Hence the number of distinct IDs is 9518×1000 = 3.97×1038.
But that compressed structure can only hold (28)16 = 3.40×1038 distinct values.
Therefore it is impossible to represent all IDs by that structure, unless:
There is 1 unused character in ≥15 digits of trade_num_, or
There are ≥14 unused characters in 1 digit of trade_num_, or
There are only ≤856 brokers, or
You're using is a PDP-10 which has a 9-bit char.
Key questions are:
There appears to be some contradiction in your post whether the trade number is 16 or 18 characters. You need to clear that up. You say the total is 21 consisting of 16+3. :-(
You say the trade num characters are in the range 0x00-0x7f. Can they really be any character in that range, including tab, new line, control-C, etc? Or are they limited to printable characters, or maybe even to alphanumerics?
Does the output 16 bytes have to be printable characters, or is it basically a binary number?
EDIT, after updates to original post:
In that case, if the output can be any character in the character set, it's possible. If it can only be printable characters, it's not.
Demonstration of the mathematical possibility is straightforward enough. There are 94 possible values for each of 18 characters, and 10 possible values for each of 3. Total number of possible combinations = 94 ^ 18 * 10 ^ 3 ~= 3.28E35. This requires 128 bits. 2 ^127 ~= 1.70e38, which is too small, while 2^128 ~= 3.40e38, which is big enough. 128 bits is 16 bytes, so it will just barely fit if we can use every possible bit combination.
Given the tight fit, I think the most practical way to generate the value is to think of it as a double-long number, and then run the input through an algorithm to generate a unique integer for every possible input.

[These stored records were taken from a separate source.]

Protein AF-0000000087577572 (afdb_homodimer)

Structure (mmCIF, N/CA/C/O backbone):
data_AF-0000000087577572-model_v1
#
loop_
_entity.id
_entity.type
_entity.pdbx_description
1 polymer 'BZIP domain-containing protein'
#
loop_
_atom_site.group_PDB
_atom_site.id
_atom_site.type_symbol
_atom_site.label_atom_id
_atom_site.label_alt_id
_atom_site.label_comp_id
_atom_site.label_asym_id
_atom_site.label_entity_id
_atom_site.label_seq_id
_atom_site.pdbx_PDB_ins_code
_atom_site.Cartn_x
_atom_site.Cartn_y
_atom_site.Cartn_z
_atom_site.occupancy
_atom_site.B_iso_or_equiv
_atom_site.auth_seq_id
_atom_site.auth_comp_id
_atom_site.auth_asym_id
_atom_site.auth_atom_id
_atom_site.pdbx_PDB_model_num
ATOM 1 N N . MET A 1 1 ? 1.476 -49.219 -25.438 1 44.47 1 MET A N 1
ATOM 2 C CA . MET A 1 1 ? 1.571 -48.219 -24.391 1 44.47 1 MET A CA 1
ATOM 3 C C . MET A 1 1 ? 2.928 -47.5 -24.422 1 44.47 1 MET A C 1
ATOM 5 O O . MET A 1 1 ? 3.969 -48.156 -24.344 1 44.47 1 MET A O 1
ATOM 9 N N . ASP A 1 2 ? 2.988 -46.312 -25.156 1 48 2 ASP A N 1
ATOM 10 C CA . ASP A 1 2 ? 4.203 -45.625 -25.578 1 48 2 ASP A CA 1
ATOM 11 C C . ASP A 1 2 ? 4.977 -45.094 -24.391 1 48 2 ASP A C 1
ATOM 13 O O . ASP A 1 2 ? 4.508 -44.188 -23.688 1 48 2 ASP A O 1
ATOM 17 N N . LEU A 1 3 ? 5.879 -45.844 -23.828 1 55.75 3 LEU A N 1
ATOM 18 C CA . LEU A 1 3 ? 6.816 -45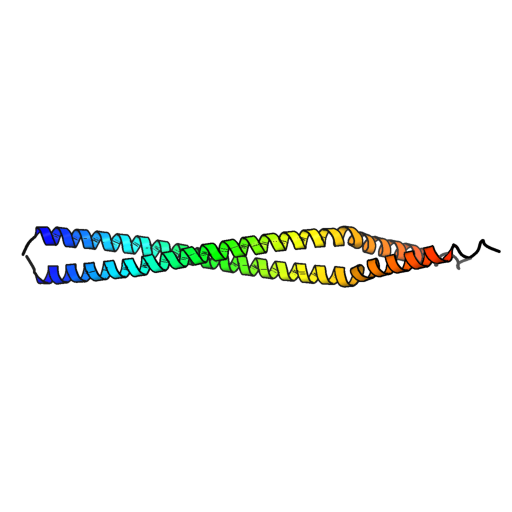.562 -22.75 1 55.75 3 LEU A CA 1
ATOM 19 C C . LEU A 1 3 ? 7.395 -44.156 -22.891 1 55.75 3 LEU A C 1
ATOM 21 O O . LEU A 1 3 ? 7.617 -43.469 -21.875 1 55.75 3 LEU A O 1
ATOM 25 N N . LEU A 1 4 ? 7.66 -43.75 -24.109 1 58.16 4 LEU A N 1
ATOM 26 C CA . LEU A 1 4 ? 8.25 -42.469 -24.359 1 58.16 4 LEU A CA 1
ATOM 27 C C . LEU A 1 4 ? 7.273 -41.344 -24 1 58.16 4 LEU A C 1
ATOM 29 O O . LEU A 1 4 ? 7.68 -40.281 -23.516 1 58.16 4 LEU A O 1
ATOM 33 N N . GLY A 1 5 ? 5.961 -41.688 -24.266 1 57.94 5 GLY A N 1
ATOM 34 C CA . GLY A 1 5 ? 4.93 -40.719 -23.891 1 57.94 5 GLY A CA 1
ATOM 35 C C . GLY A 1 5 ? 4.797 -40.531 -22.391 1 57.94 5 GLY A C 1
ATOM 36 O O . GLY A 1 5 ? 4.59 -39.406 -21.922 1 57.94 5 GLY A O 1
ATOM 37 N N . ASP A 1 6 ? 5.168 -41.594 -21.766 1 61.34 6 ASP A N 1
ATOM 38 C CA . ASP A 1 6 ? 5.047 -41.594 -20.312 1 61.34 6 ASP A CA 1
ATOM 39 C C . ASP A 1 6 ? 6.18 -40.781 -19.656 1 61.34 6 ASP A C 1
ATOM 41 O O . ASP A 1 6 ? 5.953 -40.062 -18.703 1 61.34 6 ASP A O 1
ATOM 45 N N . ILE A 1 7 ? 7.438 -41.062 -20.188 1 64.5 7 ILE A N 1
ATOM 46 C CA . ILE A 1 7 ? 8.602 -40.344 -19.672 1 64.5 7 ILE A CA 1
ATOM 47 C C . ILE A 1 7 ? 8.414 -38.844 -19.875 1 64.5 7 ILE A C 1
ATOM 49 O O . ILE A 1 7 ? 8.711 -38.031 -18.984 1 64.5 7 ILE A O 1
ATOM 53 N N . GLY A 1 8 ? 7.586 -38.625 -21 1 74.56 8 GLY A N 1
ATOM 54 C CA . GLY A 1 8 ? 7.305 -37.25 -21.297 1 74.56 8 GLY A CA 1
ATOM 55 C C . GLY A 1 8 ? 6.309 -36.625 -20.328 1 74.56 8 GLY A C 1
ATOM 56 O O . GLY A 1 8 ? 6.516 -35.5 -19.859 1 74.56 8 GLY A O 1
ATOM 57 N N . ASN A 1 9 ? 5.371 -37.5 -19.938 1 76.69 9 ASN A N 1
ATOM 58 C CA . ASN A 1 9 ? 4.336 -37 -19.047 1 76.69 9 ASN A CA 1
ATOM 59 C C . ASN A 1 9 ? 4.844 -36.844 -17.609 1 76.69 9 ASN A C 1
ATOM 61 O O . ASN A 1 9 ? 4.5 -35.875 -16.922 1 76.69 9 ASN A O 1
ATOM 65 N N . ALA A 1 10 ? 5.637 -37.844 -17.219 1 78.06 10 ALA A N 1
ATOM 66 C CA . ALA A 1 10 ? 6.195 -37.781 -15.875 1 78.06 10 ALA A CA 1
ATOM 67 C C . ALA A 1 10 ? 7.102 -36.562 -15.711 1 78.06 10 ALA A C 1
ATOM 69 O O . ALA A 1 10 ? 7.066 -35.906 -14.68 1 78.06 10 ALA A O 1
ATOM 70 N N . ASP A 1 11 ? 7.91 -36.375 -16.703 1 86.25 11 ASP A N 1
ATOM 71 C CA . ASP A 1 11 ? 8.789 -35.219 -16.688 1 86.25 11 ASP A CA 1
ATOM 72 C C . ASP A 1 11 ? 7.988 -33.906 -16.703 1 86.25 11 ASP A C 1
ATOM 74 O O . ASP A 1 11 ? 8.328 -32.969 -16 1 86.25 11 ASP A O 1
ATOM 78 N N . GLN A 1 12 ? 6.945 -33.906 -17.531 1 90.12 12 GLN A N 1
ATOM 79 C CA . GLN A 1 12 ? 6.09 -32.719 -17.609 1 90.12 12 GLN A CA 1
ATOM 80 C C . GLN A 1 12 ? 5.367 -32.5 -16.281 1 90.12 12 GLN A C 1
ATOM 82 O O . GLN A 1 12 ? 5.207 -31.344 -15.859 1 90.12 12 GLN A O 1
ATOM 87 N N . LEU A 1 13 ? 4.988 -33.531 -15.68 1 91.88 13 LEU A N 1
ATOM 88 C CA . LEU A 1 13 ? 4.324 -33.438 -14.383 1 91.88 13 LEU A CA 1
ATOM 89 C C . LEU A 1 13 ? 5.273 -32.906 -13.328 1 91.88 13 LEU A C 1
ATOM 91 O O . LEU A 1 13 ? 4.898 -32.031 -12.547 1 91.88 13 LEU A O 1
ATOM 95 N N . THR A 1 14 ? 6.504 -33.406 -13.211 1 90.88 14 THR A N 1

Conceptually, then, let's imagine we had a "huge integer" data type that is 16 bytes long. The algorithm would be something like this:
huge out;
for (int p=0;p<18;++p)
{
out=out*94+tradenum[p]-32;
}
for (int p=0;p<3;++p)
{
out=out*10+broker[p]-'0';
}
// Convert output to char[16]
unsigned char[16] out16;
for (int p=15;p>=0;--p)
{
out16[p]=huge&0xff;
huge=huge>>8;
}
return out16;
Of course we don't have a "huge" data type in C. Are you using pure C or C++? Isn't there some kind of big number class in C++? Sorry, I haven't done C++ in a while. If not, we could easily create a little library to implement a huge.

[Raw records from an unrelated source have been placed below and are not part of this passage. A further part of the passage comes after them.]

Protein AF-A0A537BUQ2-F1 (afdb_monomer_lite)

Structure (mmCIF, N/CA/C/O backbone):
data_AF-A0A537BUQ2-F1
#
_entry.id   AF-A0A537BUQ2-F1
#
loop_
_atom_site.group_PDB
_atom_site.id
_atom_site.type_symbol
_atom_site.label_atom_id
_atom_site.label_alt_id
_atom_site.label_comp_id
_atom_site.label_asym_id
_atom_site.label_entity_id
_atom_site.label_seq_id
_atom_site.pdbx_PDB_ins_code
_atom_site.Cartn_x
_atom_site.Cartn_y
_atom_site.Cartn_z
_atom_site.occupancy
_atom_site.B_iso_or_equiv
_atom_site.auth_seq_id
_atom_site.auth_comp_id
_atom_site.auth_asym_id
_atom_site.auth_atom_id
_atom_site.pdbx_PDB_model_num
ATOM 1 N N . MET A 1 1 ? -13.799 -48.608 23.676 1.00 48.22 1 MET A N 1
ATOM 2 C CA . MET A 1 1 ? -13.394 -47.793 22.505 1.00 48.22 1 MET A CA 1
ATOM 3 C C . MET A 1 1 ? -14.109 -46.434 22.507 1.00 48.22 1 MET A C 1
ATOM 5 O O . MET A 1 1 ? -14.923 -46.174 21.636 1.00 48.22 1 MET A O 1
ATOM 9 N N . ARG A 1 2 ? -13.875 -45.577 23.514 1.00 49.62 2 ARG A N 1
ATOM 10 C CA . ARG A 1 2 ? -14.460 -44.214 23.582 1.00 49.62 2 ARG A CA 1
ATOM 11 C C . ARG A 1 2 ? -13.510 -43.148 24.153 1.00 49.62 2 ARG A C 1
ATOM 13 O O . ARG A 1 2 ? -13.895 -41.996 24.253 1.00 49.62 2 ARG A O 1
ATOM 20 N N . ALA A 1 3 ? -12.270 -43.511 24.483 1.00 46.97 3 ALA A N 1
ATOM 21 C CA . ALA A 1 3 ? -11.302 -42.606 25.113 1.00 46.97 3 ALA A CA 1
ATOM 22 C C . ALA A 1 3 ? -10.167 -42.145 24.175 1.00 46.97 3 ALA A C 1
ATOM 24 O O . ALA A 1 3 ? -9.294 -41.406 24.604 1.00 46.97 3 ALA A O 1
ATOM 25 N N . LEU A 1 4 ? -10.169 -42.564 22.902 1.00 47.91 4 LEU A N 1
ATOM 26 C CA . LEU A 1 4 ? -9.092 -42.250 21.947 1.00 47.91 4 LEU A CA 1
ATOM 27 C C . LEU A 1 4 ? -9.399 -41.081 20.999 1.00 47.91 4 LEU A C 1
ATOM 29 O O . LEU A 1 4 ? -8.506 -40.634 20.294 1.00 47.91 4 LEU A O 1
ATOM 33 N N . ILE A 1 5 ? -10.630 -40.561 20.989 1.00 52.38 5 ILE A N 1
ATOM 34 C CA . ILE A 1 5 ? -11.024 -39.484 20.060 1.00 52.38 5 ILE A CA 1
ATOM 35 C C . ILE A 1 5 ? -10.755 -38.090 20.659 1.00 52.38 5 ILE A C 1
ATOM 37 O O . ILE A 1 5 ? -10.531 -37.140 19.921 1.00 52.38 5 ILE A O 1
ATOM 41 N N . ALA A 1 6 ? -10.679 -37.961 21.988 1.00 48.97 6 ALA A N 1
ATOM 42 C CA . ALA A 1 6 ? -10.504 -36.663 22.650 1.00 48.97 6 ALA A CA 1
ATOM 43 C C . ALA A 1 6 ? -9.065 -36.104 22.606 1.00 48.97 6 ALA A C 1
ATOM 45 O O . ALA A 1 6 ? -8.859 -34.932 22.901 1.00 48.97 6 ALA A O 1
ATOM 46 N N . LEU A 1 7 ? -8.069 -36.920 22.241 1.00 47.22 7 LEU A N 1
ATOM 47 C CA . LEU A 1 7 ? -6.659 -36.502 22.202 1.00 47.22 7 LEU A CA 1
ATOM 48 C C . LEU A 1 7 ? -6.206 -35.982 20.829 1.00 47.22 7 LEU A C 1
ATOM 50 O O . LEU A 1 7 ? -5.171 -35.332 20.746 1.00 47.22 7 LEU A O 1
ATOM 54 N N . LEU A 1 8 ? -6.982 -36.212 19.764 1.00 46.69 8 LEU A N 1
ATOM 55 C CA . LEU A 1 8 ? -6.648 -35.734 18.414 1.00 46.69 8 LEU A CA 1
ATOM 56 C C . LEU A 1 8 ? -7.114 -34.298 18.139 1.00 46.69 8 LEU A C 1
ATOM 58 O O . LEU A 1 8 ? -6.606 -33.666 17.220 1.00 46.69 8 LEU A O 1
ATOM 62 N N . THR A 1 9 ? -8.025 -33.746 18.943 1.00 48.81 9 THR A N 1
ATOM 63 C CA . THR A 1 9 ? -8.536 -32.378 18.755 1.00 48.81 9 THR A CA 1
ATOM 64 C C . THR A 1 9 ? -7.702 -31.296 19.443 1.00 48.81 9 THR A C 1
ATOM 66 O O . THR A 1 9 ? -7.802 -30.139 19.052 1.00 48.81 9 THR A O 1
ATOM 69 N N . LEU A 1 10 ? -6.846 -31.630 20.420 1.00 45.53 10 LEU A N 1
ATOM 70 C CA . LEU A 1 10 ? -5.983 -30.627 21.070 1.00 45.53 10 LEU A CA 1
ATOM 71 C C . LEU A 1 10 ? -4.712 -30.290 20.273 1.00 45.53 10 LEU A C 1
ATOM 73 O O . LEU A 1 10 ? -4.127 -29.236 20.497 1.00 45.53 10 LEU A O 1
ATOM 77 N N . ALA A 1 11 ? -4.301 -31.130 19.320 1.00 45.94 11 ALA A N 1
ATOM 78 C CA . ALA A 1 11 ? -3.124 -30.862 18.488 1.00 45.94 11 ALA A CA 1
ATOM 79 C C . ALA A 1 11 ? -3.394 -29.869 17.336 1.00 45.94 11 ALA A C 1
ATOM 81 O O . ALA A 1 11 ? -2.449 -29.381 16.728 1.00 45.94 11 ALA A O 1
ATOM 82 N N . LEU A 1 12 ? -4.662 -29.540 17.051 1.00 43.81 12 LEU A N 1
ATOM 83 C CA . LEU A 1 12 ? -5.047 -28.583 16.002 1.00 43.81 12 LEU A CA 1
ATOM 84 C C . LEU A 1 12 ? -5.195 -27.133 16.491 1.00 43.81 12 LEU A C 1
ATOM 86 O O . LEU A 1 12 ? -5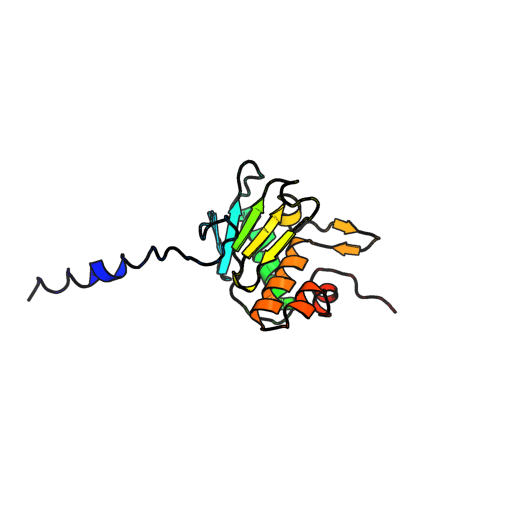.308 -26.234 15.668 1.00 43.81 12 LEU A O 1
ATOM 90 N N . LEU A 1 13 ? -5.165 -26.886 17.805 1.00 46.81 13 LEU A N 1
ATOM 91 C CA . LEU A 1 13 ? -5.287 -25.538 18.389 1.00 46.81 13 LEU A CA 1
ATOM 92 C C . LEU A 1 13 ? -3.954 -24.970 18.904 1.00 46.81 13 LEU A C 1
ATOM 94 O O . LEU A 1 13 ? -3.899 -23.816 19.309 1.00 46.81 13 LEU A O 1
ATOM 98 N N . ALA A 1 14 ? -2.874 -25.755 18.865 1.00 45.16 14 ALA A N 1
ATOM 99 C CA . ALA A 1 14 ? -1.537 -25.322 19.284 1.00 45.16 14 ALA A CA 1
ATOM 100 C C . ALA A 1 14 ? -0.670 -24.783 18.124 1.00 45.16 14 ALA A C 1
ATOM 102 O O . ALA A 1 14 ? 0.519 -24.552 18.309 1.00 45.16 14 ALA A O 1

If it can only contain letters, then you have less than 64 possibilities per character (26 upper case, 26 lower case, leaving you 12 for space, terminator, underscore, etc). With 6 bits per character, you should get there - in 15 characters. Assuming you don't support special characters.
Use the first 10 bits for the 3-character numeric string (encode the bits like they represent a number and then pad with zeros as appropriate when decoding).

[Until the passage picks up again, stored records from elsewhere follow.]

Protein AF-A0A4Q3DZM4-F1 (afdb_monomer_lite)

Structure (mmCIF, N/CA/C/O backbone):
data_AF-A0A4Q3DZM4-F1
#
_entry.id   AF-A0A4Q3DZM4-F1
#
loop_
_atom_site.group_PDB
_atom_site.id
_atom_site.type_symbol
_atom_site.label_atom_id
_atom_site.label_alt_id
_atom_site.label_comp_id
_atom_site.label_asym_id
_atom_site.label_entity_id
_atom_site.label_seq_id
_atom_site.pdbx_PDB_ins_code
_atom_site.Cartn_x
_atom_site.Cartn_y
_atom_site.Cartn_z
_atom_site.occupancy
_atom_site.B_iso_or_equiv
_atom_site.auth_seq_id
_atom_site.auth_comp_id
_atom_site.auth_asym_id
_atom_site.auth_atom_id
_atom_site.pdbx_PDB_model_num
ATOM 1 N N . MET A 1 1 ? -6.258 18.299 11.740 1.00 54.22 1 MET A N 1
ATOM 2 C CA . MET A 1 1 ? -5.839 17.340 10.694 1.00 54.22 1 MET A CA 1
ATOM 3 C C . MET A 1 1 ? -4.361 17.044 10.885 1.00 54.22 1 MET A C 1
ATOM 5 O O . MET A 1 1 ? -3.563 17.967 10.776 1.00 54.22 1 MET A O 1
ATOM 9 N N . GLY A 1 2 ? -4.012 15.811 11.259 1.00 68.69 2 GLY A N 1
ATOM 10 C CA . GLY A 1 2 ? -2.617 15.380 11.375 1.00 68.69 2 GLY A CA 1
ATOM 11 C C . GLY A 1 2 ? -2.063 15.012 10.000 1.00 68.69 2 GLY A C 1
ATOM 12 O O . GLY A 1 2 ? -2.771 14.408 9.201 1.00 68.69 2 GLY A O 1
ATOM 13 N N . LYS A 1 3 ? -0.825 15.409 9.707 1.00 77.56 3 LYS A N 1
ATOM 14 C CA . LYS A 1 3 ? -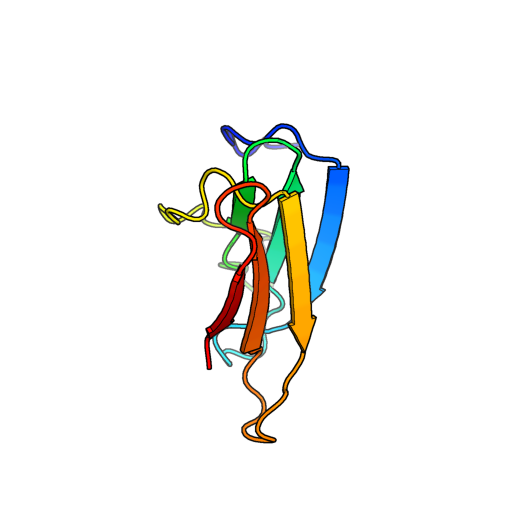0.086 14.923 8.537 1.00 77.56 3 LYS A CA 1
ATOM 15 C C . LYS A 1 3 ? 0.822 13.793 8.998 1.00 77.56 3 LYS A C 1
ATOM 17 O O . LYS A 1 3 ? 1.489 13.946 10.018 1.00 77.56 3 LYS A O 1
ATOM 22 N N . ILE A 1 4 ? 0.876 12.706 8.241 1.00 80.44 4 ILE A N 1
ATOM 23 C CA . ILE A 1 4 ? 1.877 11.660 8.444 1.00 80.44 4 ILE A CA 1
ATOM 24 C C . ILE A 1 4 ? 3.049 12.013 7.528 1.00 80.44 4 ILE A C 1
ATOM 26 O O . ILE A 1 4 ? 2.851 12.091 6.317 1.00 80.44 4 ILE A O 1
ATOM 30 N N . PRO A 1 5 ? 4.237 12.333 8.065 1.00 81.19 5 PRO A N 1
ATOM 31 C CA . PRO A 1 5 ? 5.385 12.661 7.235 1.00 81.19 5 PRO A CA 1
ATOM 32 C C . PRO A 1 5 ? 5.856 11.404 6.498 1.00 81.19 5 PRO A C 1
ATOM 34 O O . PRO A 1 5 ? 6.264 10.424 7.116 1.00 81.19 5 PRO A O 1
ATOM 37 N N . MET A 1 6 ? 5.804 11.452 5.169 1.00 81.25 6 MET A N 1
ATOM 38 C CA . MET A 1 6 ? 6.252 10.385 4.275 1.00 81.25 6 MET A CA 1
ATOM 39 C C . MET A 1 6 ? 7.333 10.943 3.355 1.00 81.25 6 MET A C 1
ATOM 41 O O . MET A 1 6 ? 7.268 12.106 2.959 1.00 81.25 6 MET A O 1
ATOM 45 N N . ASN A 1 7 ? 8.300 10.112 2.972 1.00 84.44 7 ASN A N 1
ATOM 46 C CA . ASN A 1 7 ? 9.310 10.477 1.976 1.00 84.44 7 ASN A CA 1
ATOM 47 C C . ASN A 1 7 ? 8.958 9.882 0.601 1.00 84.44 7 ASN A C 1
ATOM 49 O O . ASN A 1 7 ? 9.767 9.198 -0.022 1.00 84.44 7 ASN A O 1
ATOM 53 N N . ILE A 1 8 ? 7.714 10.096 0.166 1.00 84.31 8 ILE A N 1
ATOM 54 C CA . ILE A 1 8 ? 7.174 9.603 -1.105 1.00 84.31 8 ILE A CA 1
ATOM 55 C C . ILE A 1 8 ? 6.578 10.779 -1.878 1.00 84.31 8 ILE A C 1
ATOM 57 O O . ILE A 1 8 ? 5.751 11.527 -1.355 1.00 84.31 8 ILE A O 1
ATOM 61 N N . ASN A 1 9 ? 6.985 10.930 -3.136 1.00 87.31 9 ASN A N 1
ATOM 62 C CA . ASN A 1 9 ? 6.363 11.834 -4.095 1.00 87.31 9 ASN A CA 1
ATOM 63 C C . ASN A 1 9 ? 5.108 11.160 -4.669 1.00 87.31 9 ASN A C 1
ATOM 65 O O . ASN A 1 9 ? 5.166 10.509 -5.714 1.00 87.31 9 ASN A O 1
ATOM 69 N N . ALA A 1 10 ? 4.012 11.249 -3.913 1.00 87.75 10 ALA A N 1
ATOM 70 C CA . ALA A 1 10 ? 2.777 10.511 -4.152 1.00 87.75 10 ALA A CA 1
ATOM 71 C C . ALA A 1 10 ? 2.142 10.832 -5.518 1.00 87.75 10 ALA A C 1
ATOM 73 O O . ALA A 1 10 ? 1.921 11.994 -5.856 1.00 87.75 10 ALA A O 1
ATOM 74 N N . ARG A 1 11 ? 1.798 9.780 -6.268 1.00 88.31 11 ARG A N 1
ATOM 75 C CA . ARG A 1 11 ? 1.088 9.825 -7.556 1.00 88.31 11 ARG A CA 1
ATOM 76 C C . ARG A 1 11 ? -0.335 9.295 -7.417 1.00 88.31 11 ARG A C 1
ATOM 78 O O . ARG A 1 11 ? -1.270 9.905 -7.925 1.00 88.31 11 ARG A O 1
ATOM 85 N N . THR A 1 12 ? -0.493 8.154 -6.749 1.00 86.69 12 THR A N 1
ATOM 86 C CA . THR A 1 12 ? -1.783 7.468 -6.590 1.00 86.69 12 THR A CA 1
ATOM 87 C C . THR A 1 12 ? -1.917 6.863 -5.196 1.00 86.69 12 THR A C 1
ATOM 89 O O . THR A 1 12 ? -0.928 6.711 -4.473 1.00 86.69 12 THR A O 1
ATOM 92 N N . VAL A 1 13 ? -3.156 6.547 -4.814 1.00 89.06 13 VAL A N 1
ATOM 93 C CA . VAL A 1 13 ? -3.491 5.918 -3.536 1.00 89.06 13 VAL A CA 1
ATOM 94 C C . VAL A 1 13 ? -4.416 4.730 -3.777 1.00 89.06 13 VAL A C 1
ATOM 96 O O . VAL A 1 13 ? -5.326 4.820 -4.601 1.00 89.06 13 VAL A O 1
ATOM 99 N N . LYS A 1 14 ? -4.206 3.649 -3.025 1.00 87.56 14 LYS A N 1
ATOM 100 C CA . LYS A 1 14 ? -5.091 2.483 -2.955 1.00 87.56 14 LYS A CA 1
ATOM 101 C C . LYS A 1 14 ? -5.441 2.177 -1.498 1.00 87.56 14 LYS A C 1
ATOM 103 O O . LYS A 1 14 ? -4.675 2.507 -0.598 1.00 87.56 14 LYS A O 1
ATOM 108 N N . ILE A 1 15 ? -6.612 1.584 -1.284 1.00 90.69 15 ILE A N 1
ATOM 109 C CA . ILE A 1 15 ? -7.129 1.193 0.030 1.00 90.69 15 ILE A CA 1
ATOM 110 C C . ILE A 1 15 ? -7.523 -0.281 -0.059 1.00 90.69 15 ILE A C 1
ATOM 112 O O . ILE A 1 15 ? -8.304 -0.639 -0.941 1.00 90.69 15 ILE A O 1
ATOM 116 N N . ALA A 1 16 ? -6.954 -1.115 0.806 1.00 86.81 16 ALA A N 1
ATOM 117 C CA . ALA A 1 16 ? -7.207 -2.554 0.881 1.00 86.81 16 ALA A CA 1
ATOM 118 C C . ALA A 1 16 ? -6.746 -3.078 2.247 1.00 86.81 16 ALA A C 1
ATOM 120 O O . ALA A 1 16 ? -5.857 -2.475 2.833 1.00 86.81 16 ALA A O 1
ATOM 121 N N . ASP A 1 17 ? -7.335 -4.168 2.732 1.00 88.31 17 ASP A N 1
ATOM 122 C CA . ASP A 1 17 ? -6.795 -4.921 3.871 1.00 88.31 17 ASP A CA 1
ATOM 123 C C . ASP A 1 17 ? -5.625 -5.773 3.365 1.00 88.31 17 ASP A C 1
ATOM 125 O O . ASP A 1 17 ? -5.807 -6.596 2.466 1.00 88.31 17 ASP A O 1
ATOM 129 N N . ILE A 1 18 ? -4.416 -5.482 3.842 1.00 82.75 18 ILE A N 1
ATOM 130 C CA . ILE A 1 18 ? -3.175 -6.093 3.350 1.00 82.75 18 ILE A CA 1
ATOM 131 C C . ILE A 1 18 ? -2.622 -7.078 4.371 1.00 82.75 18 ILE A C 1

Okay, this leaves you with 118 bits and 16 alphanumeric characters to store.
0x00 to 0x7F (if you mean inclusive) comprises 128 possible characters to represent. That means that each character can be identified by a combination of 7 bits. Come up with an index mapping each number those 7 bits can represent to the actual character. To represent 16 of your "alphanumeric" characters in this way, you need a total of 112 bits.
We now have 122 bits (or 15.25 bytes) representing our data. Add an easter egg to fill in the remaining unused bits and you have your 16 character array.